Over the next week, Disney hotels and shopping centers in California and Florida closed. As of Monday, Disney has not disclosed plans for any park reopening.
Currently, analysts are split on when theme parks will reopen in the U.S., in particular. John Hodulik, the managing director of investment research at global financial firm UBS, doesn’t foresee park doors opening until 2021. Whereas, Alexia Quadrani, from JPMorgan, suggests parks could open as soon as June 1.
Rival Universal Studios is using May 31 as a placeholder date for a possible opening.
The coronavirus effect
In 2019, Disney’s Parks, Experiences and Consumer Products segment garnered $6.17 billion in revenue during the second quarter ending March 30, representing 41.3% of Disney’s total revenue during that three-month period.
While Disney will take a hit from parks being closed for a portion of the second quarter, the third quarter will be much worse, as parks will likely have been closed for the full three-month period.
To reduce costs, Disney has furloughed as many as 100,000 workers, mostly park employees, slashed executive pay and taken a $5 billion line of credit.

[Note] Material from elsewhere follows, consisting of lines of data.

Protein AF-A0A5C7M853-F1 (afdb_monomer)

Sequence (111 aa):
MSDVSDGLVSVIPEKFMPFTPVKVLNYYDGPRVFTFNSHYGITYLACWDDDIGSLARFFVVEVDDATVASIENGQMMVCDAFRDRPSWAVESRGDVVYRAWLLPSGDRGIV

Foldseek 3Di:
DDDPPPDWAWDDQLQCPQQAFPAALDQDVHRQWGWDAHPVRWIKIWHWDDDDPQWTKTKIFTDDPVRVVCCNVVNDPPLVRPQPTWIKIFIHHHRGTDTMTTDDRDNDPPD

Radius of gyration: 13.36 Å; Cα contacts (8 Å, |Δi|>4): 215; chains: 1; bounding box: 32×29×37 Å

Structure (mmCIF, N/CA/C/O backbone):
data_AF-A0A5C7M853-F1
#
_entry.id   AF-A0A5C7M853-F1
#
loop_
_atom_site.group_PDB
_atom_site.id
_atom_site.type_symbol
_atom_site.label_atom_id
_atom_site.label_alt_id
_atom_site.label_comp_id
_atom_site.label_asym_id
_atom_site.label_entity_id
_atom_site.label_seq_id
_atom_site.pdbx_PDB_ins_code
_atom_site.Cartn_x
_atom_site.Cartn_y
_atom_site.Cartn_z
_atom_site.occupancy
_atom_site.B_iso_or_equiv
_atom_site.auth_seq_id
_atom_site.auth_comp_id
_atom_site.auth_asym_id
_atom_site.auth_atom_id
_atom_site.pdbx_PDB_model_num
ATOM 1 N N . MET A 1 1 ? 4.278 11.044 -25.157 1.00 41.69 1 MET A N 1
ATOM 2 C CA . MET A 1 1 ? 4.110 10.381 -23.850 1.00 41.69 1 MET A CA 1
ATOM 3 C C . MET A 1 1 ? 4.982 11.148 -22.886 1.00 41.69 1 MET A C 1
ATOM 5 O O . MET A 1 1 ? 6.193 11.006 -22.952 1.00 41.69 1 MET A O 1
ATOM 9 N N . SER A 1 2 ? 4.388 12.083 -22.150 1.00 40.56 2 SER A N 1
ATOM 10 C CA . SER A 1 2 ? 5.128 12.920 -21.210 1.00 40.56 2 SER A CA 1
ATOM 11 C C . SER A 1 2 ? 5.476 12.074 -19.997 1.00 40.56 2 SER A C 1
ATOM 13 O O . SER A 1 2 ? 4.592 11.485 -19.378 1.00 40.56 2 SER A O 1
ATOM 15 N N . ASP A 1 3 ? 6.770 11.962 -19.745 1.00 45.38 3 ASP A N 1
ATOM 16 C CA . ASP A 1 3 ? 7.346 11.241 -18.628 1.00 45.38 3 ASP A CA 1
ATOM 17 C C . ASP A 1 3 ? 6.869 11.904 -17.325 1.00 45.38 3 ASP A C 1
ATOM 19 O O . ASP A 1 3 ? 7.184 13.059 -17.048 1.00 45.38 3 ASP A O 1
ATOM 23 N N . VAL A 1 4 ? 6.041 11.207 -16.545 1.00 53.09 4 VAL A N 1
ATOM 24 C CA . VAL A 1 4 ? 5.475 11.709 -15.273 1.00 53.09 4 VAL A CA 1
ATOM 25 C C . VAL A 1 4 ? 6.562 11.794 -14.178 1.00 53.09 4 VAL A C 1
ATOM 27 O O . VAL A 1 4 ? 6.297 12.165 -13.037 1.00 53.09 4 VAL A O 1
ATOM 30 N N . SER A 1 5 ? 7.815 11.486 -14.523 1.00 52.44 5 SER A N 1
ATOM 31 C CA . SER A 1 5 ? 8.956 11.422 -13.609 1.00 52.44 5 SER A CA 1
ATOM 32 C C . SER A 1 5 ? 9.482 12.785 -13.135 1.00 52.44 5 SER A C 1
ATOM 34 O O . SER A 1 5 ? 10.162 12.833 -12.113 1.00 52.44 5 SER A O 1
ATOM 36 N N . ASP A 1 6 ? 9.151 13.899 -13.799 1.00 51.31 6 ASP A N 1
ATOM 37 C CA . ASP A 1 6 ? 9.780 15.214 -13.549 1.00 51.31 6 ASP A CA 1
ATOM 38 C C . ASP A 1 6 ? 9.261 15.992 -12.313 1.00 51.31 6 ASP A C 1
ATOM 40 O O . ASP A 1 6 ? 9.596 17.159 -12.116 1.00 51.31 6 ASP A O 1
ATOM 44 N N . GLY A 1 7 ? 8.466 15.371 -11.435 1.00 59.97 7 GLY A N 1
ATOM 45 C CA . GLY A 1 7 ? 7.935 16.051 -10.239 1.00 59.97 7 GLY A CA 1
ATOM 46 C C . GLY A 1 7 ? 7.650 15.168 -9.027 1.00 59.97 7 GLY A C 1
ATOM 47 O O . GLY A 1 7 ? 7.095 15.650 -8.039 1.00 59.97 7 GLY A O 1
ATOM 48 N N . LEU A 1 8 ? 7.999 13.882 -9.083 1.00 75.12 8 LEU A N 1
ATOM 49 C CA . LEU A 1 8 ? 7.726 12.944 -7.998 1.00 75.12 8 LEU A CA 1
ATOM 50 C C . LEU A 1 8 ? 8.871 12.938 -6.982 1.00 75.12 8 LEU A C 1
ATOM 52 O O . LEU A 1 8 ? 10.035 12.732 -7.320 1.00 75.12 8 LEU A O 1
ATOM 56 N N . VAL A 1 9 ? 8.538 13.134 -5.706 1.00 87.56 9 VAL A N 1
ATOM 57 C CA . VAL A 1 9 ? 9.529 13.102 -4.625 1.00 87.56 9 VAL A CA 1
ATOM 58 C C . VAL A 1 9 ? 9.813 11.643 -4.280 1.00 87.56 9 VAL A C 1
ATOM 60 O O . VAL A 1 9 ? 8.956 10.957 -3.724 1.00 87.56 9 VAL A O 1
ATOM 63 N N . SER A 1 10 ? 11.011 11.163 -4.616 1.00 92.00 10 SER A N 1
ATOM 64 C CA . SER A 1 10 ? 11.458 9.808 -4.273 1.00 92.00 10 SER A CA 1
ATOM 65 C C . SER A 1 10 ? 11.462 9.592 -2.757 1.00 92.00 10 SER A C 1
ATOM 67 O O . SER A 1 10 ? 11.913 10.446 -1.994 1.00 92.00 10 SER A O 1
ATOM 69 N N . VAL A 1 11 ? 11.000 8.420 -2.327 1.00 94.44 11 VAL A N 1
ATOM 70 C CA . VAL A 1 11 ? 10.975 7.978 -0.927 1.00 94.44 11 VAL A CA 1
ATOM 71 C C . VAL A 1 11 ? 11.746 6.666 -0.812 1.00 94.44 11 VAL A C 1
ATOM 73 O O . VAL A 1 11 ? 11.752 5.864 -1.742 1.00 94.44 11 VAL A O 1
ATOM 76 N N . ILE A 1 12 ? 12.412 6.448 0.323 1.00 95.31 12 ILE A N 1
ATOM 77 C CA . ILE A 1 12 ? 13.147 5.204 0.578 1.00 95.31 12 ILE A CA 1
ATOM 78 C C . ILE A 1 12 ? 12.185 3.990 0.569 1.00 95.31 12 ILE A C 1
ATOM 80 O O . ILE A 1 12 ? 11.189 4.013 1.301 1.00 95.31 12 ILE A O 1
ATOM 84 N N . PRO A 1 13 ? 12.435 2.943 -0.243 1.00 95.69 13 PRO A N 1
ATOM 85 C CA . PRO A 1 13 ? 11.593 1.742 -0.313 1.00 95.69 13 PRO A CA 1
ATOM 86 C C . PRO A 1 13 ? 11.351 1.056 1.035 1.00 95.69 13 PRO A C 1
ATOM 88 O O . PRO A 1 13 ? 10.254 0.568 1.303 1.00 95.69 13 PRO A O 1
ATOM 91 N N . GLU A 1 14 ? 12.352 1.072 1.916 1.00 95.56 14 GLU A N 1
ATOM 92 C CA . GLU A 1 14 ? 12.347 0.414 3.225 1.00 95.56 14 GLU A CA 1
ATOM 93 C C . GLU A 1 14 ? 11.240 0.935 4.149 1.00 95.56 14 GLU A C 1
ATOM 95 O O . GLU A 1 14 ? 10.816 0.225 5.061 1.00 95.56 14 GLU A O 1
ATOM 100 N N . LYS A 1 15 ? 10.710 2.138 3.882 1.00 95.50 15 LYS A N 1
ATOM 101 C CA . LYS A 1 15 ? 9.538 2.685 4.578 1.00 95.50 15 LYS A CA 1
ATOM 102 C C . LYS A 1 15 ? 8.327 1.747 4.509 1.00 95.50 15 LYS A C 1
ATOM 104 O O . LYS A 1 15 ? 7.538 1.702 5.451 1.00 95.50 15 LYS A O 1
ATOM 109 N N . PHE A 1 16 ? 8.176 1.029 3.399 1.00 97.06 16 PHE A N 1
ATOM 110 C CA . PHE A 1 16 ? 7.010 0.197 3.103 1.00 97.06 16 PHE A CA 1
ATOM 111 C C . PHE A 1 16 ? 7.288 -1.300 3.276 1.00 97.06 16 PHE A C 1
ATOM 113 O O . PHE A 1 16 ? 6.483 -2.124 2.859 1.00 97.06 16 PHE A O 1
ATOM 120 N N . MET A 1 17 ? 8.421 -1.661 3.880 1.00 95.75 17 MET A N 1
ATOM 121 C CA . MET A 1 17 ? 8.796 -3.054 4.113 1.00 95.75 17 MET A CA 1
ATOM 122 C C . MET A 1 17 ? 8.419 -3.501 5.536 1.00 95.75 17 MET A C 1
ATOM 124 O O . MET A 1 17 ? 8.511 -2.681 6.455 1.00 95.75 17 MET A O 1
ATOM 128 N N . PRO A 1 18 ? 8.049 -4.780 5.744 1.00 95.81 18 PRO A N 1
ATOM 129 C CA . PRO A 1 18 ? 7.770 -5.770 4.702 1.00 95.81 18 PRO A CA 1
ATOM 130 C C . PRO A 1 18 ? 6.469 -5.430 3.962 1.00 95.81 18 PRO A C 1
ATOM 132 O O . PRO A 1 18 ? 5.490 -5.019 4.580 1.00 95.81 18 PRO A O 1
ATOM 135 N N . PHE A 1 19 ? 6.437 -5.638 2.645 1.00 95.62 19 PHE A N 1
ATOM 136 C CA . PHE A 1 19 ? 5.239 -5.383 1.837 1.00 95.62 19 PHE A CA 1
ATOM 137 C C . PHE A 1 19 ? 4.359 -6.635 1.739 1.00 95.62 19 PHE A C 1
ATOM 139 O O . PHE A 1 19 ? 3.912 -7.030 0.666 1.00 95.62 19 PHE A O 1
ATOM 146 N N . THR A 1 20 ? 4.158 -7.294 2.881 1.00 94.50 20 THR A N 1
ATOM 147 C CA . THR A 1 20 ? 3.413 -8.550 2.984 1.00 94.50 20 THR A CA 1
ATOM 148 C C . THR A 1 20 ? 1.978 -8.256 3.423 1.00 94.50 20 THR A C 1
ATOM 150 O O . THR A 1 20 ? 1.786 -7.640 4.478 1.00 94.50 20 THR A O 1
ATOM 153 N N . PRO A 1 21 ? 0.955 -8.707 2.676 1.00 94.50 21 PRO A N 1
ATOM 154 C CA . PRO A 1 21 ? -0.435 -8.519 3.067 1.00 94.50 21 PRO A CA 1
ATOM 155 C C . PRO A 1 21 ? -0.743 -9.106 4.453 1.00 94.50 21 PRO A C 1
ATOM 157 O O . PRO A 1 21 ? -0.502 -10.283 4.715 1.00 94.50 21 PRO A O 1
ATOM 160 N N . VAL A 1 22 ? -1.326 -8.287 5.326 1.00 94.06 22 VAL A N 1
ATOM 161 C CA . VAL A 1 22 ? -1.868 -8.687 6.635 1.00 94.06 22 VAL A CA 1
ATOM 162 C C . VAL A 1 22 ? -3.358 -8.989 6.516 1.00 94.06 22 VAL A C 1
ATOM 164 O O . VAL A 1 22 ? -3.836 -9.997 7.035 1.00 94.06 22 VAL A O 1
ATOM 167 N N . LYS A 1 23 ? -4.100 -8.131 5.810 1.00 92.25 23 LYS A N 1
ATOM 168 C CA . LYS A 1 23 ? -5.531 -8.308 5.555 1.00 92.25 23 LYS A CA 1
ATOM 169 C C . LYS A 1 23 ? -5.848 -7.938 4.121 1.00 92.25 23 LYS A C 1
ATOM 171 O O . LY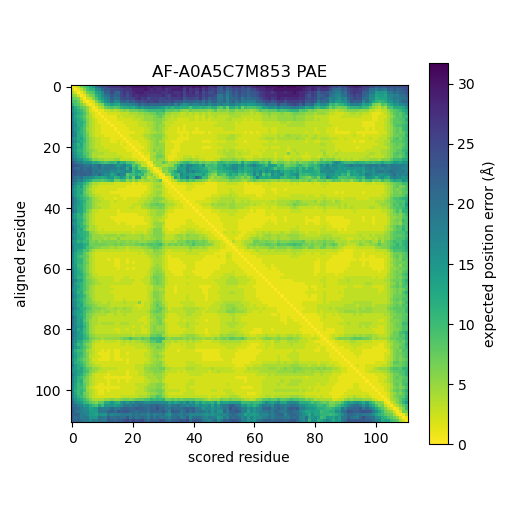S A 1 23 ? -5.497 -6.855 3.680 1.00 92.25 23 LYS A O 1
ATOM 176 N N . VAL A 1 24 ? -6.537 -8.809 3.399 1.00 92.19 24 VAL A N 1
ATOM 177 C CA . VAL A 1 24 ? -6.910 -8.555 2.004 1.00 92.19 24 VAL A CA 1
ATOM 178 C C . VAL A 1 24 ? -8.397 -8.234 1.936 1.00 92.19 24 VAL A C 1
ATOM 180 O O . VAL A 1 24 ? -9.225 -9.014 2.400 1.00 92.19 24 VAL A O 1
ATOM 183 N N . LEU A 1 25 ? -8.712 -7.074 1.365 1.00 86.88 25 LEU A N 1
ATOM 184 C CA . LEU A 1 25 ? -10.058 -6.513 1.249 1.00 86.88 25 LEU A CA 1
ATOM 185 C C . LEU A 1 25 ? -10.686 -6.793 -0.126 1.00 86.88 25 LEU A C 1
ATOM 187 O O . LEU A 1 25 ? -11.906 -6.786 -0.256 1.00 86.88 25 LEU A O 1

In June, Disney’s board will decide if it will pay its usual summer dividend.
Hodulik predicts that profit in the Parks, Experiences and Consumer Products division will fall around $500 million this year and $200 million in 2021.
Disney, as well as other theme park owners, will likely face difficulties when reopening parks, as the need for social distancing, travel restrictions and new health precautions will remain until there is a widely available vaccine.
“We believe the lingering effects of the COVID-19 outbreak will be felt for a number of years and the parks segment is unlikely to regain previous thresholds for profitability until after a vaccine is widely available,” Hodulik said.
In Florida, the Orange County Economic Recovery Task Force suggested a two-phase plan for allowing visitors back into theme parks. The first phase would cap attendance at 50% capacity and the second phase would allow for 75% capacity once pandemic conditions improve.
So far, California has not issued any specific guidelines for theme park reopenings. It is unclear what international protocols will be.
Disney is set to report fiscal second-quarter earnings after the closing bell on Tuesday May 5.
Disclosure: Comcast is the parent company of NBCUniversal, Universal studios and CNBC.